The relationship between indigenous/traditional knowledge and intellectual property law is a complicated contemporary legal problem. Questions around indigenous knowledge protection present issues unlike any other that intellectual property law has had to consider. Indigenous peoples’ concerns include legal questions involving copyright, patents, trademarks, designs and/or confidential information. They also raise issues that are not always legal or commercial in nature and can include ethical, cultural, historical, political, religious/spiritual and moral dimensions.
Intellectual property law is largely European in derivation and promotes particular cultural interpretations of knowledge, ownership, authorship, private property and monopoly privilege. Indigenous peoples do not necessarily interpret or conceptualize their knowledge systems and knowledge practices in the same way or only through these concepts.
Indigenous peoples’ interests in intellectual property law can affect over 370 million indigenous people and any researcher, cultural institution, corporation, industry affiliate or government department working in and/or with indigenous peoples and/or indigenous communities.
While the value of indigenous knowledge has changed dramatically in the last ten years, there is not yet an international consensus about how indigenous rights to the protection of their knowledge systems can be secured, either within an intellectual property regime or through some other overarching legislative or policy framework.
Indigenous people must be centrally involved in developing appropriate frameworks for access and use of their knowledge and knowledge practices. Future directions are foundationally dependent upon the development of frameworks that enhance and embolden indigenous perspectives about existing and emerging knowledge management approaches. Indigenous knowledge can no longer be considered a raw-resource from which others benefit.
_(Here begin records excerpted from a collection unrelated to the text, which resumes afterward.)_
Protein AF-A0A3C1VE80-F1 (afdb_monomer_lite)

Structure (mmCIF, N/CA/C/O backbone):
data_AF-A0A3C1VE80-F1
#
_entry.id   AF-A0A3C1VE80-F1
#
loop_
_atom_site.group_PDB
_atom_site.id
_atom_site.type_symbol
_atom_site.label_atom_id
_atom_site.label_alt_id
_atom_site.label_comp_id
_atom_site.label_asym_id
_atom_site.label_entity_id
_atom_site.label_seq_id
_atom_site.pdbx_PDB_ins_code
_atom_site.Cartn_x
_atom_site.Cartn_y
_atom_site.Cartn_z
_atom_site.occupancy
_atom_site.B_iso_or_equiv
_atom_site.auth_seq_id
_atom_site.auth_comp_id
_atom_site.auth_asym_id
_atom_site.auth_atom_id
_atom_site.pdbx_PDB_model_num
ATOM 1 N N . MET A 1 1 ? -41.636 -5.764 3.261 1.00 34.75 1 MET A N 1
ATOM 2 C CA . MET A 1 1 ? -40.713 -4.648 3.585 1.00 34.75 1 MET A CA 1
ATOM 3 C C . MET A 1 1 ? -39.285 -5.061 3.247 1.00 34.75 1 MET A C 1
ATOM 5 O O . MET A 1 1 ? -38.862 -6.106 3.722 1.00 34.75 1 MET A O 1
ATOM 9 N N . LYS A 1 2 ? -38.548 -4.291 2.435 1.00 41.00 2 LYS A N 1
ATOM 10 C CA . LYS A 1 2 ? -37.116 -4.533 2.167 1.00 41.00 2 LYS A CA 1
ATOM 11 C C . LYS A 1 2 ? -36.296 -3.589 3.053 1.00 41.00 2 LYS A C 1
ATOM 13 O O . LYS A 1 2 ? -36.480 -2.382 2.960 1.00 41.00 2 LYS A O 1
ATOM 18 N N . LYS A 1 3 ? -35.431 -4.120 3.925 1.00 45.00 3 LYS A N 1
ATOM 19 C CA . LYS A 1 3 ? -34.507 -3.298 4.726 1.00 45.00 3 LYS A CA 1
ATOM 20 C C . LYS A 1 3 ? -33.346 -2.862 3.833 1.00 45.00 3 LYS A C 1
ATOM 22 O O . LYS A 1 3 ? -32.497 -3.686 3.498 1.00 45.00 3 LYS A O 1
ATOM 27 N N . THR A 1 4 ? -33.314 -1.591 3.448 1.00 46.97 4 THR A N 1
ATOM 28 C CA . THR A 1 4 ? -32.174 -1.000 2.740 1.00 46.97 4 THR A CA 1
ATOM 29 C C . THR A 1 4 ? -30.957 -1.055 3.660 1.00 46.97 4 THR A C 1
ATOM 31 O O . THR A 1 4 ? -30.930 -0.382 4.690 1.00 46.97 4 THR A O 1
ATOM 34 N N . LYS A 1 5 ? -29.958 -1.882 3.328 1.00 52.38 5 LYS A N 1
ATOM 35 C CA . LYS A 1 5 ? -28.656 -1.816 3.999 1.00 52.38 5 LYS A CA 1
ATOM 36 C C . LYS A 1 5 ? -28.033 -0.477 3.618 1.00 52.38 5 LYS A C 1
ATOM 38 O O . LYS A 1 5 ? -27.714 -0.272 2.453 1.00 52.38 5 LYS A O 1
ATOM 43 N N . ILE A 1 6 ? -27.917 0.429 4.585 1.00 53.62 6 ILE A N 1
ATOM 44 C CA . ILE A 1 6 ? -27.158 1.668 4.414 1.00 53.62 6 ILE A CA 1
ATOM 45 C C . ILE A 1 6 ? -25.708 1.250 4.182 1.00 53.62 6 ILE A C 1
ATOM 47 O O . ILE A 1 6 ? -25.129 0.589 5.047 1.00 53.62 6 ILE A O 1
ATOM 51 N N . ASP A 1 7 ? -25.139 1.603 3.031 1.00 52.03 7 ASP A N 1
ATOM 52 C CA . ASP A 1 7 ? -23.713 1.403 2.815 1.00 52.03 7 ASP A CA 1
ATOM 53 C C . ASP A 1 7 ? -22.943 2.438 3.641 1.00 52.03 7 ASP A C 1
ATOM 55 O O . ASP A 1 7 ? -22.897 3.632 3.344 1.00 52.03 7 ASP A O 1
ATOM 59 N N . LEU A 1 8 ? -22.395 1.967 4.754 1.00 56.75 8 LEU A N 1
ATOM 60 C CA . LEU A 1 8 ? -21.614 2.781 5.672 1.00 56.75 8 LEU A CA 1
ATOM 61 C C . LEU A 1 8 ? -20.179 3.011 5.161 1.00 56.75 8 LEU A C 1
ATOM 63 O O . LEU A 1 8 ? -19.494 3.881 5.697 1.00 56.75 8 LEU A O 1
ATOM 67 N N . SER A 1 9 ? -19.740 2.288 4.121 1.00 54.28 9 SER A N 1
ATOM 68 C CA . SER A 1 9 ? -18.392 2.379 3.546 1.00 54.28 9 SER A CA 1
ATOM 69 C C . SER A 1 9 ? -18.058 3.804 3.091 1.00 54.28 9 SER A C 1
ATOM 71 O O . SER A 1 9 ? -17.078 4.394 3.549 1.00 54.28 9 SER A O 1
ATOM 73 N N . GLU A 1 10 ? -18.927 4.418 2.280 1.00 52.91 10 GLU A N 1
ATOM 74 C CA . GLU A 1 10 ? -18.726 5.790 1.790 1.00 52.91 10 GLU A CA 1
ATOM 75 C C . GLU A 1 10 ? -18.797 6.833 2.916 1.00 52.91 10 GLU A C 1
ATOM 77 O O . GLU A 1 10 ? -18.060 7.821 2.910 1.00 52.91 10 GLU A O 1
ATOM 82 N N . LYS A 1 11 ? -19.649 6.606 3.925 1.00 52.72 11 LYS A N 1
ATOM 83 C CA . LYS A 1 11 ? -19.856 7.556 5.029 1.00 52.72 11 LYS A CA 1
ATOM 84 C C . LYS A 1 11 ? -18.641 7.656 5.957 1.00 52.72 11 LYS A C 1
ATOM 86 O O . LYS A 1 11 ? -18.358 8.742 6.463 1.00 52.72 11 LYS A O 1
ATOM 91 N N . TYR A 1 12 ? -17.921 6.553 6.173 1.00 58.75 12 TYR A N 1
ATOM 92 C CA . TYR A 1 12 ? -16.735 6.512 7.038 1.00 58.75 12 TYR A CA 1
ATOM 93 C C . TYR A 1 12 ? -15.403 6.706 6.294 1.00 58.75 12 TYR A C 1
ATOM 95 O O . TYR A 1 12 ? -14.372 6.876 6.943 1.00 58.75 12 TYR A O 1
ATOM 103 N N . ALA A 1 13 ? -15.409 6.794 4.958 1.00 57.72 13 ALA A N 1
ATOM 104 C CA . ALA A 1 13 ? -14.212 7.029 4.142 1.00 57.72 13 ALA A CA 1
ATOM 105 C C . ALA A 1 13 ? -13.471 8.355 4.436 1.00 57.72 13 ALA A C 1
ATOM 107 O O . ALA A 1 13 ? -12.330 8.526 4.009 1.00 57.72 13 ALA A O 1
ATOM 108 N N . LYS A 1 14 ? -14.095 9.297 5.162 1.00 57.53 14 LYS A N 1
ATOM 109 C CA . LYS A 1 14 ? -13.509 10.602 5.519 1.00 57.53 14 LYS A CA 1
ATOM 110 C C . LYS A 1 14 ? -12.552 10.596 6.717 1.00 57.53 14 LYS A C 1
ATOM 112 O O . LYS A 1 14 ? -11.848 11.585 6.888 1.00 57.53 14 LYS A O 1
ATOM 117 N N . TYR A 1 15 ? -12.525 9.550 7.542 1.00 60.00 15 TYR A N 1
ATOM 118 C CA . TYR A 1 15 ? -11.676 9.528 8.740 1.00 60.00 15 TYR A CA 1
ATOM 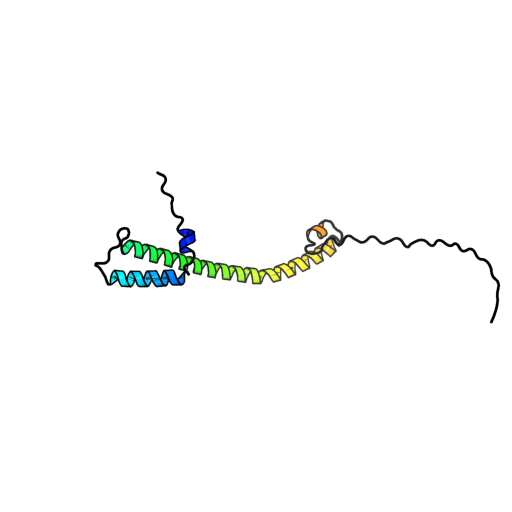119 C C . TYR A 1 15 ? -10.260 9.045 8.411 1.00 60.00 15 TYR A C 1
ATOM 121 O O . TYR A 1 15 ? -10.074 7.957 7.859 1.00 60.00 15 TYR A O 1
ATOM 129 N N . ALA A 1 16 ? -9.239 9.818 8.782 1.00 63.97 16 ALA A N 1
ATOM 130 C CA . ALA A 1 16 ? -7.860 9.390 8.604 1.00 63.97 16 ALA A CA 1
ATOM 131 C C . ALA A 1 16 ? -7.530 8.237 9.570 1.00 63.97 16 ALA A C 1
ATOM 133 O O . ALA A 1 16 ? -7.933 8.227 10.732 1.00 63.97 16 ALA A O 1
ATOM 134 N N . ARG A 1 17 ? -6.732 7.262 9.114 1.00 68.12 17 ARG A N 1
ATOM 135 C CA . ARG A 1 17 ? -6.419 6.028 9.876 1.00 68.12 17 ARG A CA 1
ATOM 136 C C . ARG A 1 17 ? -5.877 6.295 11.291 1.00 68.12 17 ARG A C 1
ATOM 138 O O . ARG A 1 17 ? -6.158 5.540 12.219 1.00 68.12 17 ARG A O 1
ATOM 145 N N . HIS A 1 18 ? -5.124 7.382 11.463 1.00 65.56 18 HIS A N 1
ATOM 146 C CA . HIS A 1 18 ? -4.584 7.800 12.760 1.00 65.56 18 HIS A CA 1
ATOM 147 C C . HIS A 1 18 ? -5.649 8.399 13.694 1.00 65.56 18 HIS A C 1
ATOM 149 O O . HIS A 1 18 ? -5.568 8.188 14.903 1.00 65.56 18 HIS A O 1
ATOM 155 N N . GLU A 1 19 ? -6.658 9.087 13.151 1.00 79.75 19 GLU A N 1
ATOM 156 C CA . GLU A 1 19 ? -7.769 9.669 13.916 1.00 79.75 19 GLU A CA 1
ATOM 157 C C . GLU A 1 19 ? -8.643 8.567 14.515 1.00 79.75 19 GLU A C 1
ATOM 159 O O . GLU A 1 19 ? -8.950 8.618 15.703 1.00 79.75 19 GLU A O 1
ATOM 164 N N . ILE A 1 20 ? -8.955 7.523 13.733 1.00 85.94 20 ILE A N 1
ATOM 165 C CA . ILE A 1 20 ? -9.712 6.353 14.208 1.00 85.94 20 ILE A CA 1
ATOM 166 C C . ILE A 1 20 ? -8.971 5.684 15.376 1.00 85.94 20 ILE A C 1
ATOM 168 O O . ILE A 1 20 ? -9.532 5.537 16.459 1.00 85.94 20 ILE A O 1
ATOM 172 N N . ASN A 1 21 ? -7.680 5.368 15.215 1.00 85.31 21 ASN A N 1
ATOM 173 C CA . ASN A 1 21 ? -6.873 4.757 16.283 1.00 85.31 21 ASN A CA 1
ATOM 174 C C . ASN A 1 21 ? -6.685 5.654 17.520 1.00 85.31 21 ASN A C 1
ATOM 176 O O . ASN A 1 21 ? -6.450 5.143 18.619 1.00 85.31 21 ASN A O 1
ATOM 180 N N . GLY A 1 22 ? -6.712 6.979 17.366 1.00 86.88 22 GLY A N 1
ATOM 181 C CA . GLY A 1 22 ? -6.708 7.917 18.491 1.00 86.88 22 GLY A CA 1
ATOM 182 C C . GLY A 1 22 ? -8.042 7.894 19.237 1.00 86.88 22 GLY A C 1
ATOM 183 O O . GLY A 1 22 ? -8.075 7.684 20.451 1.00 86.88 22 GLY A O 1
ATOM 184 N N . LEU A 1 23 ? -9.140 8.028 18.492 1.00 90.81 23 LEU A N 1
ATOM 185 C CA . LEU A 1 23 ? -10.504 8.074 19.007 1.00 90.81 23 LEU A CA 1
ATOM 186 C C . LEU A 1 23 ? -10.908 6.767 19.702 1.00 90.81 23 LEU A C 1
ATOM 188 O O . LEU A 1 23 ? -11.401 6.812 20.825 1.00 90.81 23 LEU A O 1
ATOM 192 N N . THR A 1 24 ? -10.632 5.605 19.102 1.00 91.88 24 THR A N 1
ATOM 193 C CA . THR A 1 24 ? -10.915 4.292 19.706 1.00 91.88 24 THR A CA 1
ATOM 194 C C . THR A 1 24 ? -10.203 4.117 21.048 1.00 91.88 24 THR A C 1
ATOM 196 O O . THR A 1 24 ? -10.821 3.667 22.011 1.00 91.88 24 THR A O 1
ATOM 199 N N . ARG A 1 25 ? -8.932 4.534 21.161 1.00 91.12 25 ARG A N 1
ATOM 200 C CA . ARG A 1 25 ? -8.187 4.480 22.433 1.00 91.12 25 ARG A CA 1
ATOM 201 C C . ARG A 1 25 ? -8.736 5.452 23.479 1.00 91.12 25 ARG A C 1
ATOM 203 O O . ARG A 1 25 ? -8.799 5.094 24.653 1.00 91.12 25 ARG A O 1
ATOM 210 N N . ALA A 1 26 ? -9.166 6.646 23.072 1.00 93.50 26 ALA A N 1
ATOM 211 C CA . ALA A 1 26 ? -9.815 7.597 23.973 1.00 93.50 26 ALA A CA 1
ATOM 212 C C . ALA A 1 26 ? -11.161 7.061 24.497 1.00 93.50 26 ALA A C 1
ATOM 214 O O . ALA A 1 26 ? -11.400 7.095 25.703 1.00 93.50 26 ALA A O 1
ATOM 215 N N . ILE A 1 27 ? -11.997 6.500 23.615 1.00 93.31 27 ILE A N 1
ATOM 216 C CA . ILE A 1 27 ? -13.293 5.901 23.969 1.00 93.31 27 ILE A CA 1
ATOM 217 C C . ILE A 1 27 ? -13.106 4.716 24.921 1.00 93.31 27 ILE A C 1
ATOM 219 O O . ILE A 1 27 ? -13.754 4.688 25.963 1.00 93.31 27 ILE A O 1
ATOM 223 N N . LEU A 1 28 ? -12.185 3.787 24.628 1.00 93.69 28 LEU A N 1
ATOM 224 C CA . LEU A 1 28 ? -11.881 2.658 25.518 1.00 93.69 28 LEU A CA 1
ATOM 225 C C . LEU A 1 28 ? -11.457 3.133 26.913 1.00 93.69 28 LEU A C 1
ATOM 227 O O . LEU A 1 28 ? -11.990 2.650 27.909 1.00 93.69 28 LEU A O 1
ATOM 231 N N . LYS A 1 29 ? -10.568 4.131 27.001 1.00 94.88 29 LYS A N 1
ATOM 232 C CA . LYS A 1 29 ? -10.128 4.695 28.286 1.00 94.88 29 LYS A CA 1
ATOM 233 C C . LYS A 1 29 ? -11.284 5.322 29.079 1.00 94.88 29 LYS A C 1
ATOM 235 O O . LYS A 1 29 ? -11.358 5.137 30.291 1.00 94.88 29 LYS A O 1
ATOM 240 N N . ILE A 1 30 ? -12.181 6.051 28.411 1.00 95.06 30 ILE A N 1
ATOM 241 C CA . ILE A 1 30 ? -13.356 6.667 29.050 1.00 95.06 30 ILE A CA 1
ATOM 242 C C . ILE A 1 30 ? -14.342 5.588 29.517 1.00 95.06 30 ILE A C 1
ATOM 244 O O . ILE A 1 30 ? -14.805 5.649 30.653 1.00 95.06 30 ILE A O 1
ATOM 248 N N . TRP A 1 31 ? -14.628 4.583 28.688 1.00 95.19 31 TRP A N 1
ATOM 249 C CA . TRP A 1 31 ? -15.547 3.493 29.028 1.00 95.19 31 TRP A CA 1
ATOM 250 C C . TRP A 1 31 ? -15.013 2.662 30.202 1.00 95.19 31 TRP A C 1
ATOM 252 O O . TRP A 1 31 ? -15.731 2.431 31.171 1.00 95.19 31 TRP A O 1
ATOM 262 N N . GLN A 1 32 ? -13.725 2.307 30.192 1.00 92.31 32 GLN A N 1
ATOM 263 C CA . GLN A 1 32 ? -13.086 1.556 31.277 1.00 92.31 32 GLN A CA 1
ATOM 264 C C . GLN A 1 32 ? -13.132 2.303 32.624 1.00 92.31 32 GLN A C 1
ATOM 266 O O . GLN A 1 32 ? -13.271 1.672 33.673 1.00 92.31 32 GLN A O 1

Indigenous people are asking for their cultural systems and ways of governing knowledge access and use to be recognized as legitimate, and to be respected as custodians/owners/nurturers of knowledge that is valuable within and beyond indigenous contexts.
Critical evaluation of categories and frameworks that have been taken for granted are crucial for developing new strategies in this area. Rethinking how we do research, how we conceptualize knowledge, how we share knowledge, how we recognize legitimate overlaps in knowledge use and circulation, and the extent of the role of law in influencing our social orders of knowledge
exchange, are necessary starting points.